First, a standard completion without any specific options:
var Prompt = "Describe what is C# in 100 words";
Console.WriteLine(Prompt);
ChatCompletion Result = await CurrentClient.CompleteAsync(Prompt);
Console.ForegroundColor = ConsoleColor.Green;
Console.WriteLine(Result.Message);
Console.ForegroundColor = ConsoleColor.White;
This will give us a relatively long description of C#. But what if we want to limit the output? We can introduce ChatOptions:
Console.WriteLine(new string('*', 100));
Console.WriteLine("Now we will use the ChatOptions to limit the number of tokens in the output");
var ChatOptions = new ChatOptions()
{
MaxOutputTokens = 20,
};
//Print prompt again "Describe what is C# in 100 words";
Console.WriteLine(Prompt);
Result = await CurrentClient.CompleteAsync(Prompt, ChatOptions);
Console.ForegroundColor = ConsoleColor.Blue;
Console.WriteLine(Result.Message);
By creating a ChatOptions instance and setting MaxOutputTokens = 20, we instruct the LLM to provide a much shorter response, regardless of the prompt's implied length.

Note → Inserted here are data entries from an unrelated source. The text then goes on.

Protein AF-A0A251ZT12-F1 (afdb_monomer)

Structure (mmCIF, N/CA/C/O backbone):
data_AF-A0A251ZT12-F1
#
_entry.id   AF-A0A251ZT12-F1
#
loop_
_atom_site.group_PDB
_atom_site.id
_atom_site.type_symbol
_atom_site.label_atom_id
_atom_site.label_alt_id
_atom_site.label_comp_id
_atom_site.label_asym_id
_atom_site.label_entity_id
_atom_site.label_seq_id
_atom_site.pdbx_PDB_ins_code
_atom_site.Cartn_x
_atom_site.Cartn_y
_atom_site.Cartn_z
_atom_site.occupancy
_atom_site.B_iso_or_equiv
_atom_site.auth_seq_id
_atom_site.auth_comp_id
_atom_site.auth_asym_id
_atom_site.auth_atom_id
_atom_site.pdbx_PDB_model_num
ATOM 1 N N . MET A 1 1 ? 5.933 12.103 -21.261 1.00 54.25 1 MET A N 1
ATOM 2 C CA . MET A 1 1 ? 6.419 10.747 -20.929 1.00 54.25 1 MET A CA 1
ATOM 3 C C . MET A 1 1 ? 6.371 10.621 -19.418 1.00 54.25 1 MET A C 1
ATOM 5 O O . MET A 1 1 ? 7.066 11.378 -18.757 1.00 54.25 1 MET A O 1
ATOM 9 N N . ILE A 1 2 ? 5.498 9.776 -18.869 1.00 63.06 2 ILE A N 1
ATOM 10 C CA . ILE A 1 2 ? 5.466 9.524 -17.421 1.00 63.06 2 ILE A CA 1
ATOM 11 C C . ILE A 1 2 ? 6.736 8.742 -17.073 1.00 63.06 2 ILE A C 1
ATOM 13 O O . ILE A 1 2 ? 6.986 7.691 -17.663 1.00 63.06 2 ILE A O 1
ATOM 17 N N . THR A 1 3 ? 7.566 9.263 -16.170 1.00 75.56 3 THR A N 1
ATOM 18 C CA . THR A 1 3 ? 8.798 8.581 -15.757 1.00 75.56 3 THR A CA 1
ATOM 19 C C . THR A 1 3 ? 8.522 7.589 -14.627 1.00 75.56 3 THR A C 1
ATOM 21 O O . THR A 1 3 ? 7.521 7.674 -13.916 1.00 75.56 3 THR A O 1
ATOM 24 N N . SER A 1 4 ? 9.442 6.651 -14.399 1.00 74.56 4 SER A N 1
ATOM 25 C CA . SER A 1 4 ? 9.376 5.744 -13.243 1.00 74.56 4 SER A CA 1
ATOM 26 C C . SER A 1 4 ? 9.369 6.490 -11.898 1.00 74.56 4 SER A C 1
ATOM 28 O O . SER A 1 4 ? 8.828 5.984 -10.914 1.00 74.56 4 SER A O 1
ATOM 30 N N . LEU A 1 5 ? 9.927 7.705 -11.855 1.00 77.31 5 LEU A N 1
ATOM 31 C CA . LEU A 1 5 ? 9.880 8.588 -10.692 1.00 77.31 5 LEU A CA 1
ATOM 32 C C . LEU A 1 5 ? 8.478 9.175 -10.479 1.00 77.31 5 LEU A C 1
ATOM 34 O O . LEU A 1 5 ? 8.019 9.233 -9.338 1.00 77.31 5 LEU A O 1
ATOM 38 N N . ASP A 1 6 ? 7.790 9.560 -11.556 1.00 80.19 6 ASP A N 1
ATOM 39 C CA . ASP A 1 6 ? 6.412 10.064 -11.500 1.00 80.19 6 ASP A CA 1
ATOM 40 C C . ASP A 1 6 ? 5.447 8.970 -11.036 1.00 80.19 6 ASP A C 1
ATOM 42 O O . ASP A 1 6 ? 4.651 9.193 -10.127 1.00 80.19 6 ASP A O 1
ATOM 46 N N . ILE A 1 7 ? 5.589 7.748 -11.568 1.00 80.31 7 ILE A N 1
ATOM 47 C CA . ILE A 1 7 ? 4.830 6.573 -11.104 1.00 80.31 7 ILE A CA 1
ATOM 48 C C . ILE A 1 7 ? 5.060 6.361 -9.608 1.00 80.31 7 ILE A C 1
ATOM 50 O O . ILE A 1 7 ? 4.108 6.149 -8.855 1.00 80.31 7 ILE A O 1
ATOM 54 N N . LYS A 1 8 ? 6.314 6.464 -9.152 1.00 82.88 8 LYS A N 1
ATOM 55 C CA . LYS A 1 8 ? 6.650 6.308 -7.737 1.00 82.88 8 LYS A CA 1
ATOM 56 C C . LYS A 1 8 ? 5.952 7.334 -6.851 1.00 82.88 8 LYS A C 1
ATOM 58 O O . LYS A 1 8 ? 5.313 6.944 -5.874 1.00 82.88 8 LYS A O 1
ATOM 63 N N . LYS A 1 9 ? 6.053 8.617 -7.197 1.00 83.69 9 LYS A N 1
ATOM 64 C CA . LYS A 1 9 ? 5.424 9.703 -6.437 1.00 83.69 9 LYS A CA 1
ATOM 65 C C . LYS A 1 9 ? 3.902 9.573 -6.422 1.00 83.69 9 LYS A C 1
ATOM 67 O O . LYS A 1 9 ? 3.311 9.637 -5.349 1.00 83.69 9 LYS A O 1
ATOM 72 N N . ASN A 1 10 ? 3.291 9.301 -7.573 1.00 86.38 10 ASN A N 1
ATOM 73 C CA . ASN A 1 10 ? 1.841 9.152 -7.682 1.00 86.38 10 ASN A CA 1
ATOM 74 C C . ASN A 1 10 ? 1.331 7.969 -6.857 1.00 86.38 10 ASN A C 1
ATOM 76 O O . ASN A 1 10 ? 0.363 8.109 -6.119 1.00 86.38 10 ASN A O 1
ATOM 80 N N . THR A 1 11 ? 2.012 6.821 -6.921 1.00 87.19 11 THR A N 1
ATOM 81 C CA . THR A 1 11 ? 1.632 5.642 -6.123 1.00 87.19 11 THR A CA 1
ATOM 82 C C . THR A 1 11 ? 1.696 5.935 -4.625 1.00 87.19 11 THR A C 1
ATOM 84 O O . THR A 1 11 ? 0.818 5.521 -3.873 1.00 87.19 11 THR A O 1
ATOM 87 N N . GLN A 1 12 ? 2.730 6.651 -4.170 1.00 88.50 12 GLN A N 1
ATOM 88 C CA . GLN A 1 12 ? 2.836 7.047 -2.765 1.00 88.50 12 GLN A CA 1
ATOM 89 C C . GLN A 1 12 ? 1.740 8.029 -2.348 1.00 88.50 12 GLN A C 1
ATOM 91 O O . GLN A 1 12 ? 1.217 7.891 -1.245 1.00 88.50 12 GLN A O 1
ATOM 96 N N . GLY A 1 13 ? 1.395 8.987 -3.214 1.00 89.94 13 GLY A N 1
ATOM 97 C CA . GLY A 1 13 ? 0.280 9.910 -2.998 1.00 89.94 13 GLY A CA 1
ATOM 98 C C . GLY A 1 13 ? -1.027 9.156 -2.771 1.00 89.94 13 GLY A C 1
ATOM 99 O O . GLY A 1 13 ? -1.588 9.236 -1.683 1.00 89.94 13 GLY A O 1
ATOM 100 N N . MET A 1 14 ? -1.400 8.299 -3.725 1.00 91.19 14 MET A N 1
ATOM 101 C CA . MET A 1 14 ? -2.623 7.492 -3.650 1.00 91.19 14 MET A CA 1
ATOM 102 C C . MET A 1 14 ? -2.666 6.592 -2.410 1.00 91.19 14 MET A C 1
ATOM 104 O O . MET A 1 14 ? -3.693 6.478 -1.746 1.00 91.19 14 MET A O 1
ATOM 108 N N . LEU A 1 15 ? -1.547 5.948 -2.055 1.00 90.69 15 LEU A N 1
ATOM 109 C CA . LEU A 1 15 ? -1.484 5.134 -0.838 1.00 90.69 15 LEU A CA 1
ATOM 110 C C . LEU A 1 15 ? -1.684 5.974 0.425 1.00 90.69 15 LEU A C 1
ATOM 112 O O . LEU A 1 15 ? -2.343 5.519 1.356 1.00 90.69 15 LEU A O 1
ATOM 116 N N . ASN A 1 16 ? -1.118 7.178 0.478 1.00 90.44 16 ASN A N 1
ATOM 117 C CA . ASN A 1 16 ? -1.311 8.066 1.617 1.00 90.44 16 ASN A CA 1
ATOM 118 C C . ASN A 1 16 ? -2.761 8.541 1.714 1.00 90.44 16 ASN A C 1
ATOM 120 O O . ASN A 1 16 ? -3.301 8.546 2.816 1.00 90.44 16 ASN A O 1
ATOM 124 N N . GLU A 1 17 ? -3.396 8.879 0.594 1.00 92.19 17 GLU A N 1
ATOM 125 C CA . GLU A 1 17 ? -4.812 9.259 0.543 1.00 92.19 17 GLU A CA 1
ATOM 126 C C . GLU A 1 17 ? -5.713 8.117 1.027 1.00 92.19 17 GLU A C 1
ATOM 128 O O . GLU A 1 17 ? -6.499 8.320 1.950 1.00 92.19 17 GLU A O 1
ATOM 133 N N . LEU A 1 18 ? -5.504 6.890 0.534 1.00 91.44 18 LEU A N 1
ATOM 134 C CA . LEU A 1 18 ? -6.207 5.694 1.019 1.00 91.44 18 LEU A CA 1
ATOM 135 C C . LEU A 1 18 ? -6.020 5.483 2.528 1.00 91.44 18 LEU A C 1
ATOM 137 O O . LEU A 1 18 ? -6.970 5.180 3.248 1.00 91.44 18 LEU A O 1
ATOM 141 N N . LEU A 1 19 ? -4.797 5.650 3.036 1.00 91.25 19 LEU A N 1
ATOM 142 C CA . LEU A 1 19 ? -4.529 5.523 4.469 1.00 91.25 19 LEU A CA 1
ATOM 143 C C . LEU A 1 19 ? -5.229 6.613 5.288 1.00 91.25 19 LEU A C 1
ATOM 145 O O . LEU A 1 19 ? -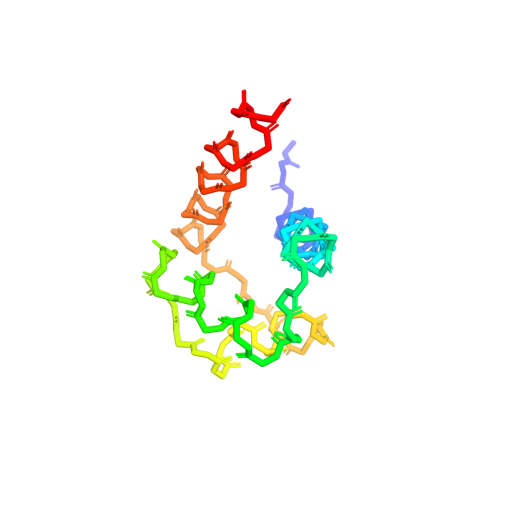5.706 6.317 6.383 1.00 91.25 19 LEU A O 1
ATOM 149 N N . GLN A 1 20 ? -5.301 7.850 4.786 1.00 91.00 20 GLN A N 1
ATOM 150 C CA . GLN A 1 20 ? -6.048 8.921 5.448 1.00 91.00 20 GLN A CA 1
ATOM 151 C C . GLN A 1 20 ? -7.552 8.652 5.420 1.00 91.00 20 GLN A C 1
ATOM 153 O O . GLN A 1 20 ? -8.192 8.814 6.456 1.00 91.00 20 GLN A O 1
ATOM 158 N N . PHE A 1 21 ? -8.098 8.181 4.297 1.00 92.25 21 PHE A N 1
ATOM 159 C CA . PHE A 1 21 ? -9.499 7.778 4.190 1.00 92.25 21 PHE A CA 1
ATOM 160 C C . PHE A 1 21 ? -9.847 6.731 5.253 1.00 92.25 21 PHE A C 1
ATOM 162 O O . PHE A 1 21 ? -10.731 6.941 6.079 1.00 92.25 21 PHE A O 1
ATOM 169 N N . TYR A 1 22 ? -9.080 5.642 5.332 1.00 91.06 22 TYR A N 1
ATOM 170 C CA . TYR A 1 22 ? -9.316 4.611 6.343 1.00 91.06 22 TYR A CA 1
ATOM 171 C C . TYR A 1 22 ? -9.150 5.120 7.775 1.00 91.06 22 TYR A C 1
ATOM 173 O O . TYR A 1 22 ? -9.896 4.717 8.666 1.00 91.06 22 TYR A O 1
ATOM 181 N N . LYS A 1 23 ? -8.210 6.038 8.008 1.00 90.88 23 LYS A N 1
ATOM 182 C CA . LYS A 1 23 ? -8.056 6.685 9.311 1.00 90.88 23 LY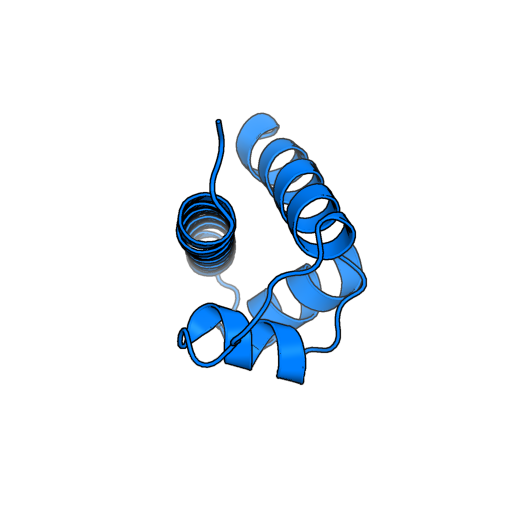S A CA 1
ATOM 183 C C . LYS A 1 23 ? -9.286 7.522 9.682 1.00 90.88 23 LYS A C 1
ATOM 185 O O . LYS A 1 23 ? -9.689 7.497 10.841 1.00 90.88 23 LYS A O 1
ATOM 190 N N . GLN A 1 24 ? -9.891 8.235 8.729 1.00 90.19 24 GLN A N 1
ATOM 191 C CA . GLN A 1 24 ? -11.138 8.983 8.946 1.00 90.19 24 GLN A CA 1
ATOM 192 C C . GLN A 1 24 ? -12.317 8.054 9.255 1.00 90.19 24 GLN A C 1
ATOM 194 O O . GLN A 1 24 ? -13.157 8.390 10.081 1.00 90.19 24 GLN A O 1
ATOM 199 N N . GLN A 1 25 ? -12.324 6.857 8.669 1.00 89.50 25 GLN A N 1
ATOM 200 C CA . GLN A 1 25 ? -13.299 5.799 8.955 1.00 89.50 25 GLN A CA 1
ATOM 201 C C . GLN A 1 25 ? -13.036 5.063 10.290 1.00 89.50 25 GLN A C 1
ATOM 203 O O . GLN A 1 25 ? -13.740 4.116 10.626 1.00 89.50 25 GLN A O 1
ATOM 208 N N . GLY A 1 26 ? -12.018 5.470 11.061 1.00 91.50 26 GLY A N 1
ATOM 209 C CA . GLY A 1 26 ? -11.709 4.912 12.382 1.00 91.50 26 GLY A CA 1
ATOM 210 C C . GLY A 1 26 ? -10.777 3.696 12.384 1.00 91.50 26 GLY A C 1
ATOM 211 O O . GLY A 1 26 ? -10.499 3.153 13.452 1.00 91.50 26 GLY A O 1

This allows you to control cost, response time, and the verbosity of the AI's output, all through a standardized options object.
Wrapping Up
In this first part, we've laid the groundwork for working with Microsoft.Extensions.AI. You've seen how IChatClient provides a universal interface for interacting with LLMs, how to configure clients for different providers like OpenAI and Ollama, and how to swap them out with minimal code changes. We also touched upon ChatOptions for basic control over completion parameters like MaxOutputTokens.
This abstraction is key to building flexible, future-proof AI applications in .NET. You can find the full demo code for these examples in the egarim/IntroductionToMsAiExtensions repository.